# Data supplied
────────────────────
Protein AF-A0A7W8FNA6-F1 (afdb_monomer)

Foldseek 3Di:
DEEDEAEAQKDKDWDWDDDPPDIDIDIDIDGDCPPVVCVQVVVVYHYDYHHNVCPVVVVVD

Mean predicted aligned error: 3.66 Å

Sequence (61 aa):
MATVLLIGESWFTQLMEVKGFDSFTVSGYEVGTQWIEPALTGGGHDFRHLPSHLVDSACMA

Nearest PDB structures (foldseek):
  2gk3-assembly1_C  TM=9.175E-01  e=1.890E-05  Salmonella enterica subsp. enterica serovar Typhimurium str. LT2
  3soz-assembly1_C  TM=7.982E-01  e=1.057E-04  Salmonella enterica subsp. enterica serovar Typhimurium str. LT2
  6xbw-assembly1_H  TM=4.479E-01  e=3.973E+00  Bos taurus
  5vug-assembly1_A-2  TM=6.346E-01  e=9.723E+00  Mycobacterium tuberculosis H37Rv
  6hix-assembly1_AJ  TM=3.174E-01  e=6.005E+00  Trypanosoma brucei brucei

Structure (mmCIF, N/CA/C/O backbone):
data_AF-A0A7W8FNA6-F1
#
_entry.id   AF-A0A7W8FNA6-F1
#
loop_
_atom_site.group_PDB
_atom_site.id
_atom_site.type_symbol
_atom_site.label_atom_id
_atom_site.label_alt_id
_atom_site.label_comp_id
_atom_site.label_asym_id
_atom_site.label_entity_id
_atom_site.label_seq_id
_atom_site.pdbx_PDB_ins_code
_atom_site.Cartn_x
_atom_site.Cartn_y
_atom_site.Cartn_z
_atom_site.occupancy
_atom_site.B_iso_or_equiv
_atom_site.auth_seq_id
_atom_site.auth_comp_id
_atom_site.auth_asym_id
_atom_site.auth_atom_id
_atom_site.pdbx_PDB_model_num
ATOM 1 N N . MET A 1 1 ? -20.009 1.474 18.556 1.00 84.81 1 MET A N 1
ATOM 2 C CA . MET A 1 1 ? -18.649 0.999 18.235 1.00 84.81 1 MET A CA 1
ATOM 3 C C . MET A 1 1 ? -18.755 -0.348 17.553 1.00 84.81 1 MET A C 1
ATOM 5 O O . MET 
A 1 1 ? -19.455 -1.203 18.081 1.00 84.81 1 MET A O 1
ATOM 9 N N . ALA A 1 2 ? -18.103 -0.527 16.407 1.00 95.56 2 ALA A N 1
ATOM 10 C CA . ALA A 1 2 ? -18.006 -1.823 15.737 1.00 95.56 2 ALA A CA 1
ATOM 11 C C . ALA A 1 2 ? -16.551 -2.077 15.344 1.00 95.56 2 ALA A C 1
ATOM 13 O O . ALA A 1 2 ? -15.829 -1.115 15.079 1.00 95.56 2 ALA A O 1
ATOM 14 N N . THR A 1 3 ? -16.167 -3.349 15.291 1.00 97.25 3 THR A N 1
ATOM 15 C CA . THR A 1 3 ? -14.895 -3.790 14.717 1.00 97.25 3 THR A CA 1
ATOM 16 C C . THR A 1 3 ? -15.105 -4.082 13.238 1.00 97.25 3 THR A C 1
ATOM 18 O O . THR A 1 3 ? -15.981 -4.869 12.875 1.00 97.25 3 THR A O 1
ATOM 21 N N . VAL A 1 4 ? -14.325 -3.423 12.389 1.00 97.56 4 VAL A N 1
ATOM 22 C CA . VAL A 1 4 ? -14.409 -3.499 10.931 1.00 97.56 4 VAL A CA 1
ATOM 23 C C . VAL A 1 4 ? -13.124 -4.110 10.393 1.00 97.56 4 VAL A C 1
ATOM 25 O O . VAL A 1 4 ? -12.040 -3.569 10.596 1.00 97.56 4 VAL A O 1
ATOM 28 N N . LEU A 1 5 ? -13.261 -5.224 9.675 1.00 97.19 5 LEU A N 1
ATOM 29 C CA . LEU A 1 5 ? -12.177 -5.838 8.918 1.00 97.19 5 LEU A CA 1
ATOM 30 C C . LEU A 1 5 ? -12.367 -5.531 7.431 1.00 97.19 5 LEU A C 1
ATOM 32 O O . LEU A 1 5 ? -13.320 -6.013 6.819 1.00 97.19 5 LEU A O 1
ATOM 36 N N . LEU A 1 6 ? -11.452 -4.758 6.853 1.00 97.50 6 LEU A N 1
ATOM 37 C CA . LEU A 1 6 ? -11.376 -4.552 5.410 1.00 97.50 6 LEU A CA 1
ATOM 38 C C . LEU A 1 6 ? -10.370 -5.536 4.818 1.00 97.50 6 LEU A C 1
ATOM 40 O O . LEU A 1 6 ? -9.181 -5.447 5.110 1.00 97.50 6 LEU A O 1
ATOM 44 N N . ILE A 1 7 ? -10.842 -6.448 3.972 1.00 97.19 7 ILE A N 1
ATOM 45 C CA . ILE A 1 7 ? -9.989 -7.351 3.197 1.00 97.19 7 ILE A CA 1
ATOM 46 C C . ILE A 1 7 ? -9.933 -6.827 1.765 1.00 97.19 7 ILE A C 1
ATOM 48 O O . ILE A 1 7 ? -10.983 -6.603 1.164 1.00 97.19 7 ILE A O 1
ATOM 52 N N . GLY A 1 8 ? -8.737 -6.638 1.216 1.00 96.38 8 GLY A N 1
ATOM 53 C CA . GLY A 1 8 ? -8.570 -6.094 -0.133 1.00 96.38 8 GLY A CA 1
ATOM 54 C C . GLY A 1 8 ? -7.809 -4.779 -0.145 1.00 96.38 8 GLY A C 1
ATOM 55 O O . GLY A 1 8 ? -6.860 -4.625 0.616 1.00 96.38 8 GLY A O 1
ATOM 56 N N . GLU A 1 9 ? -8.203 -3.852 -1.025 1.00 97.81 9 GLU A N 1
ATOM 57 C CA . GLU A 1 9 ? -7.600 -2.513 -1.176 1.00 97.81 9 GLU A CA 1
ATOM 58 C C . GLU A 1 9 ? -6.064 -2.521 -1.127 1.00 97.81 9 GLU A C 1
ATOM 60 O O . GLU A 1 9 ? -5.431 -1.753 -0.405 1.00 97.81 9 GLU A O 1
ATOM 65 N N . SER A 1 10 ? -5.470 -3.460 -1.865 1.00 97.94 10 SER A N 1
────────────────────
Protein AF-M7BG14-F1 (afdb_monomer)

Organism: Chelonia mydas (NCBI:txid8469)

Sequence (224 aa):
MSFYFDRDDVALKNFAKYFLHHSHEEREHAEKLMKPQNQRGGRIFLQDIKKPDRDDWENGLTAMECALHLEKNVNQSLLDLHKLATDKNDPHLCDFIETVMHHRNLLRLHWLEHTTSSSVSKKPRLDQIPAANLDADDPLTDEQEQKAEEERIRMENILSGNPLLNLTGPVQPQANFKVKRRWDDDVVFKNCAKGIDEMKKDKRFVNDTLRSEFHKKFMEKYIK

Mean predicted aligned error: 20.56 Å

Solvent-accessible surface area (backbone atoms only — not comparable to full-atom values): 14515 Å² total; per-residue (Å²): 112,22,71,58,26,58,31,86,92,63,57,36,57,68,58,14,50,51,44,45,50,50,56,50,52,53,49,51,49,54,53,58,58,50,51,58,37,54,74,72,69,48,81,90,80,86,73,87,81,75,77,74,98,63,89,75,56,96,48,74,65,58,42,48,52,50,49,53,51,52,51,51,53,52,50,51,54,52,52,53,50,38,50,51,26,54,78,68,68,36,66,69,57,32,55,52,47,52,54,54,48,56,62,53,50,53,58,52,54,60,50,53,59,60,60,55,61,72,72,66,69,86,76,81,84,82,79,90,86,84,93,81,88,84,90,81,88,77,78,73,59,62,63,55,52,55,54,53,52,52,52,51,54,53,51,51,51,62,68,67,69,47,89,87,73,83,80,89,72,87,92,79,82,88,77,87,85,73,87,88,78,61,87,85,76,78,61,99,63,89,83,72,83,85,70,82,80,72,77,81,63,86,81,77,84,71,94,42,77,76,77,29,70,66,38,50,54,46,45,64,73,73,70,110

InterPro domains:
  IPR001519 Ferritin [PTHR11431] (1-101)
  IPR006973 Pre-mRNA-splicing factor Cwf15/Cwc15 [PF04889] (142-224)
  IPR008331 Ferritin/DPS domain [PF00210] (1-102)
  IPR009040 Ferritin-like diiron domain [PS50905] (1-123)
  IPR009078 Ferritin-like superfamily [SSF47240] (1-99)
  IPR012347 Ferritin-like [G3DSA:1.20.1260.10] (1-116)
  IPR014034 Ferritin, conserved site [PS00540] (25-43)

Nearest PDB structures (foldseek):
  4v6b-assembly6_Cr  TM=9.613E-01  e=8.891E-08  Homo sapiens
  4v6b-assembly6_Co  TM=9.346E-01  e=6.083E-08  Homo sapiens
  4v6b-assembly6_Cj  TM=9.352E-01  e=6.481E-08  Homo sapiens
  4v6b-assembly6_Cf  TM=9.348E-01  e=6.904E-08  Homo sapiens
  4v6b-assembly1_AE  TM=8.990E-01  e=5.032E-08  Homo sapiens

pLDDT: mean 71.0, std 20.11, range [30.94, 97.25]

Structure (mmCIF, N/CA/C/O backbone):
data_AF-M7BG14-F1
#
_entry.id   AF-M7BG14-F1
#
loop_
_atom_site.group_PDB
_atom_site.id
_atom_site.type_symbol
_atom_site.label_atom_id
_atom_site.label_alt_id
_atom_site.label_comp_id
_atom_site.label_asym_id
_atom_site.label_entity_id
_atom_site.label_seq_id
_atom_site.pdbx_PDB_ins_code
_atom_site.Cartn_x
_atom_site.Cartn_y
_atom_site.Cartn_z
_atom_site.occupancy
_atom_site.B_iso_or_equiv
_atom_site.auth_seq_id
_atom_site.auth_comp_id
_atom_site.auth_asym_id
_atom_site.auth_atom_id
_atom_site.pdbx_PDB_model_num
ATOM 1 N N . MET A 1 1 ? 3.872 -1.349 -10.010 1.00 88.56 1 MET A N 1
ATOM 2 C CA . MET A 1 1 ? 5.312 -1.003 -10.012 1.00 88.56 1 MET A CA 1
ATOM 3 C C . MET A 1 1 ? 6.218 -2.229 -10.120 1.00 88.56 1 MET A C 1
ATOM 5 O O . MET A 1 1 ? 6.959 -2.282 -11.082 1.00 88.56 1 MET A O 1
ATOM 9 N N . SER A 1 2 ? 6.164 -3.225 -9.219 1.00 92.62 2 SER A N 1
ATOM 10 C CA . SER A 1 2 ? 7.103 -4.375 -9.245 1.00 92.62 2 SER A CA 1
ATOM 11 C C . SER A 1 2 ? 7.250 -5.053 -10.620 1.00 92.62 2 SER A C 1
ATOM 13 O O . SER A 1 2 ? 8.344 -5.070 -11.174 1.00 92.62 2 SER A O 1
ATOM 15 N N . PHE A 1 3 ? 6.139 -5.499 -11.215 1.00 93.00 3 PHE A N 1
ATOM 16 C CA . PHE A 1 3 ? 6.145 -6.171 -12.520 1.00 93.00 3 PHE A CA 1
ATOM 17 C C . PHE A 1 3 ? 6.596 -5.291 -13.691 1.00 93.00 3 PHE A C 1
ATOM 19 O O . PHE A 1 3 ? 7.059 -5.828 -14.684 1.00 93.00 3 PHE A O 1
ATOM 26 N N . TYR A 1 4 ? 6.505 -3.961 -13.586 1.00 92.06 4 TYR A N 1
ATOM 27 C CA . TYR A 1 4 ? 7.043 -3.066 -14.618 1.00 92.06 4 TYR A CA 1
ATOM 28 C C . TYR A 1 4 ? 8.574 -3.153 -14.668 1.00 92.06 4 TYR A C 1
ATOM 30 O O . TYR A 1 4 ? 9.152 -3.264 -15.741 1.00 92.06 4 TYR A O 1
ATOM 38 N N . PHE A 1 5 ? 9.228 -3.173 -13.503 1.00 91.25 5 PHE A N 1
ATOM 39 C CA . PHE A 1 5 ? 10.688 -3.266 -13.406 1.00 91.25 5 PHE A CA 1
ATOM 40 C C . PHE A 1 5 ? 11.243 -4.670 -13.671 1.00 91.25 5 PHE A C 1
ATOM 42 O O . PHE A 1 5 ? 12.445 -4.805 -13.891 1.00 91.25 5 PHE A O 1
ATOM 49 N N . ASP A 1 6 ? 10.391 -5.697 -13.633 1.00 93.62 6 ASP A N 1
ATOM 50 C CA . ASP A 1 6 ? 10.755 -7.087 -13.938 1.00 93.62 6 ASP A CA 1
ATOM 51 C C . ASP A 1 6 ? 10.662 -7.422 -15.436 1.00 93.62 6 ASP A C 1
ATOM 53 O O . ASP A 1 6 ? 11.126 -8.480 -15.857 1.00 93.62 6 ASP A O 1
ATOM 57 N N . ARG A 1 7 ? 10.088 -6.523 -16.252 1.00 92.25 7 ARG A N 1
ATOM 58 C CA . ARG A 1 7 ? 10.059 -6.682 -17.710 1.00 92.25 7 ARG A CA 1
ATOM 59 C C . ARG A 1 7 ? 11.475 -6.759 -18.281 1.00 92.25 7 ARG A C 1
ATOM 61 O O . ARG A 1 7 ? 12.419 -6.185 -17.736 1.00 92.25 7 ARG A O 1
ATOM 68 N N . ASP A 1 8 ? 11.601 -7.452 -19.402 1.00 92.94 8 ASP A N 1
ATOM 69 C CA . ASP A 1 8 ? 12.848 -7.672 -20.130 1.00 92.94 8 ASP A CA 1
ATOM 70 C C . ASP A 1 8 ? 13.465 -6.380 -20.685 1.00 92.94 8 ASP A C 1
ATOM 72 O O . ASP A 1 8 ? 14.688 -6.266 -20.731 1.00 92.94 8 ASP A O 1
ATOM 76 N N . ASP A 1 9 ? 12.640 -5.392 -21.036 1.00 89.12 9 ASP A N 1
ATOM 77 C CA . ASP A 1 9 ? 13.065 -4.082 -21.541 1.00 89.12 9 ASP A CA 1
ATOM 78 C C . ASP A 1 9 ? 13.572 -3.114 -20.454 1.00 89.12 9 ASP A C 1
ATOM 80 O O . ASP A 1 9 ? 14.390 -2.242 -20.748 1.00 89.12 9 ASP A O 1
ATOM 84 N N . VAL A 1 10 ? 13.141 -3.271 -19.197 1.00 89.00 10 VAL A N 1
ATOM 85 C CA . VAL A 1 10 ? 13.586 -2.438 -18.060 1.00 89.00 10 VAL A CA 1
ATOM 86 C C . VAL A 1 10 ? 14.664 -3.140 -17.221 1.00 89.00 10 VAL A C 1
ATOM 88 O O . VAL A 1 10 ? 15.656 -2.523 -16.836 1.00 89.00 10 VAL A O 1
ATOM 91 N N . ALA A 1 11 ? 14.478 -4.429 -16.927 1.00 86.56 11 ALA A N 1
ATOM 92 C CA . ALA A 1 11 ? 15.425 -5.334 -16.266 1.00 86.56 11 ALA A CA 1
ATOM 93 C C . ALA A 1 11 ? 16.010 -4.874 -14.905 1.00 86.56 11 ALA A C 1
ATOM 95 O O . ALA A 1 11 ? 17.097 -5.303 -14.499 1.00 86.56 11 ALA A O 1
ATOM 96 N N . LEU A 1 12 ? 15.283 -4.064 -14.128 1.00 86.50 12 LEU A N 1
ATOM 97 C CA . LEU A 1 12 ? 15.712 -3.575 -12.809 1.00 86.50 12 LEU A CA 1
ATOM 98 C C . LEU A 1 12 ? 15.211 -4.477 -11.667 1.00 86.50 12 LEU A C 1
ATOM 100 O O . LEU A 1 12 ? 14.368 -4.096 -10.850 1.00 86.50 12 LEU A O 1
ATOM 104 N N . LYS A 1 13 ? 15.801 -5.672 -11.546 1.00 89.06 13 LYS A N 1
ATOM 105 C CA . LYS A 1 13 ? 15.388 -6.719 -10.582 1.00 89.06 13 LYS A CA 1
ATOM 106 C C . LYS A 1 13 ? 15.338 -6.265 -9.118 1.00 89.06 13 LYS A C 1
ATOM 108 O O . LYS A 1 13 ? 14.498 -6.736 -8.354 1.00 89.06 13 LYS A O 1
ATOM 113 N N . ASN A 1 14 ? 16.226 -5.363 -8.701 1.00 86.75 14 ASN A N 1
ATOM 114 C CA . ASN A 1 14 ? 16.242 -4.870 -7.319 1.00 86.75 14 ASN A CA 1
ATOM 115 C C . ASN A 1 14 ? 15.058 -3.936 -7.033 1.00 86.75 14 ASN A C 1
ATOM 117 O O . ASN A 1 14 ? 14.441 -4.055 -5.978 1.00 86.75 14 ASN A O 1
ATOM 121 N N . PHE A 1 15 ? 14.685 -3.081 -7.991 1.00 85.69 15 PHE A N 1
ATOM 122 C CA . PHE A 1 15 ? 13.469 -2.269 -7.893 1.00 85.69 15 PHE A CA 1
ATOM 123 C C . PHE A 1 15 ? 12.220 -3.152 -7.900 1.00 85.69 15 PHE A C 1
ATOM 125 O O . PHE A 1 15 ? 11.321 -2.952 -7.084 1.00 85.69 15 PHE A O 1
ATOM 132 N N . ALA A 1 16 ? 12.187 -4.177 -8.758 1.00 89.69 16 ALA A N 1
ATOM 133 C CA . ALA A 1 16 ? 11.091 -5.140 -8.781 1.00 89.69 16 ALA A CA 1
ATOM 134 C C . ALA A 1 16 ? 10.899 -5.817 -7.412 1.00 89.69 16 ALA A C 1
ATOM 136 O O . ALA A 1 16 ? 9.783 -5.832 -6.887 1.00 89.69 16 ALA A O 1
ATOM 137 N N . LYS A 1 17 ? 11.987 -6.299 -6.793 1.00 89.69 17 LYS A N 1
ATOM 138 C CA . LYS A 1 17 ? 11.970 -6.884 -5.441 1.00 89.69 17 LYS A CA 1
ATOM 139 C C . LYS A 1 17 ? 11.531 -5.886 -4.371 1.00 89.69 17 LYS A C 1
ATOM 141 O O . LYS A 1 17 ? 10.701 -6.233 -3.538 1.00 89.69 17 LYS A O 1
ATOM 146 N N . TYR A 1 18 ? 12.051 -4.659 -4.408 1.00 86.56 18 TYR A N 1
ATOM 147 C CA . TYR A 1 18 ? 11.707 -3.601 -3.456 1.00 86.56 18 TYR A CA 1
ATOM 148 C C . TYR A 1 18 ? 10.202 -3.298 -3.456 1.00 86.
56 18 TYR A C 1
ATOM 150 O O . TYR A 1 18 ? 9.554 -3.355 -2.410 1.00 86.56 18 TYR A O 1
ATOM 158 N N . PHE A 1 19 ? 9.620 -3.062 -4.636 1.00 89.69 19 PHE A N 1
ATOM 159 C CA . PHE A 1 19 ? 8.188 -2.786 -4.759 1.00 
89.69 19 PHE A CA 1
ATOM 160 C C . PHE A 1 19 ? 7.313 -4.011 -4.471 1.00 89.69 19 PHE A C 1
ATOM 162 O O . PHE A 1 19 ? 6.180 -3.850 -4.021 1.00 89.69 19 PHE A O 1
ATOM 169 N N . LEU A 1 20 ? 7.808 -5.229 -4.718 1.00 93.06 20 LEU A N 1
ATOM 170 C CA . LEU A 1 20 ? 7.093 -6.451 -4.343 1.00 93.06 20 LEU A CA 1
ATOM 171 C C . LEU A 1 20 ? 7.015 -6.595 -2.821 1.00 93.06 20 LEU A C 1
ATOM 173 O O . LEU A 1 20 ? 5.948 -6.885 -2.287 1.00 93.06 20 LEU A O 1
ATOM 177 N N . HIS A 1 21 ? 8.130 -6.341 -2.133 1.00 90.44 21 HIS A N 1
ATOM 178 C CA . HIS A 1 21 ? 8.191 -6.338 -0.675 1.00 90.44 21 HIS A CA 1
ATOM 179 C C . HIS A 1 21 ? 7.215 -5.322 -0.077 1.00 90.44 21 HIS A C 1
────────────────────
# What this task involves
The output should be exactly the lines above from the line containing "ATOM 159 C CA" to the line containing "ATOM 171 C C", inclusive, with no other lines.

# Output for this task
ATOM 159 C CA . PHE A 1 19 ? 8.188 -2.786 -4.759 1.00 
89.69 19 PHE A CA 1
ATOM 160 C C . PHE A 1 19 ? 7.313 -4.011 -4.471 1.00 89.69 19 PHE A C 1
ATOM 162 O O . PHE A 1 19 ? 6.180 -3.850 -4.021 1.00 89.69 19 PHE A O 1
ATOM 169 N N . LEU A 1 20 ? 7.808 -5.229 -4.718 1.00 93.06 20 LEU A N 1
ATOM 170 C CA . LEU A 1 20 ? 7.093 -6.451 -4.343 1.00 93.06 20 LEU A CA 1
ATOM 171 C C . LEU A 1 20 ? 7.015 -6.595 -2.821 1.00 93.06 20 LEU A C 1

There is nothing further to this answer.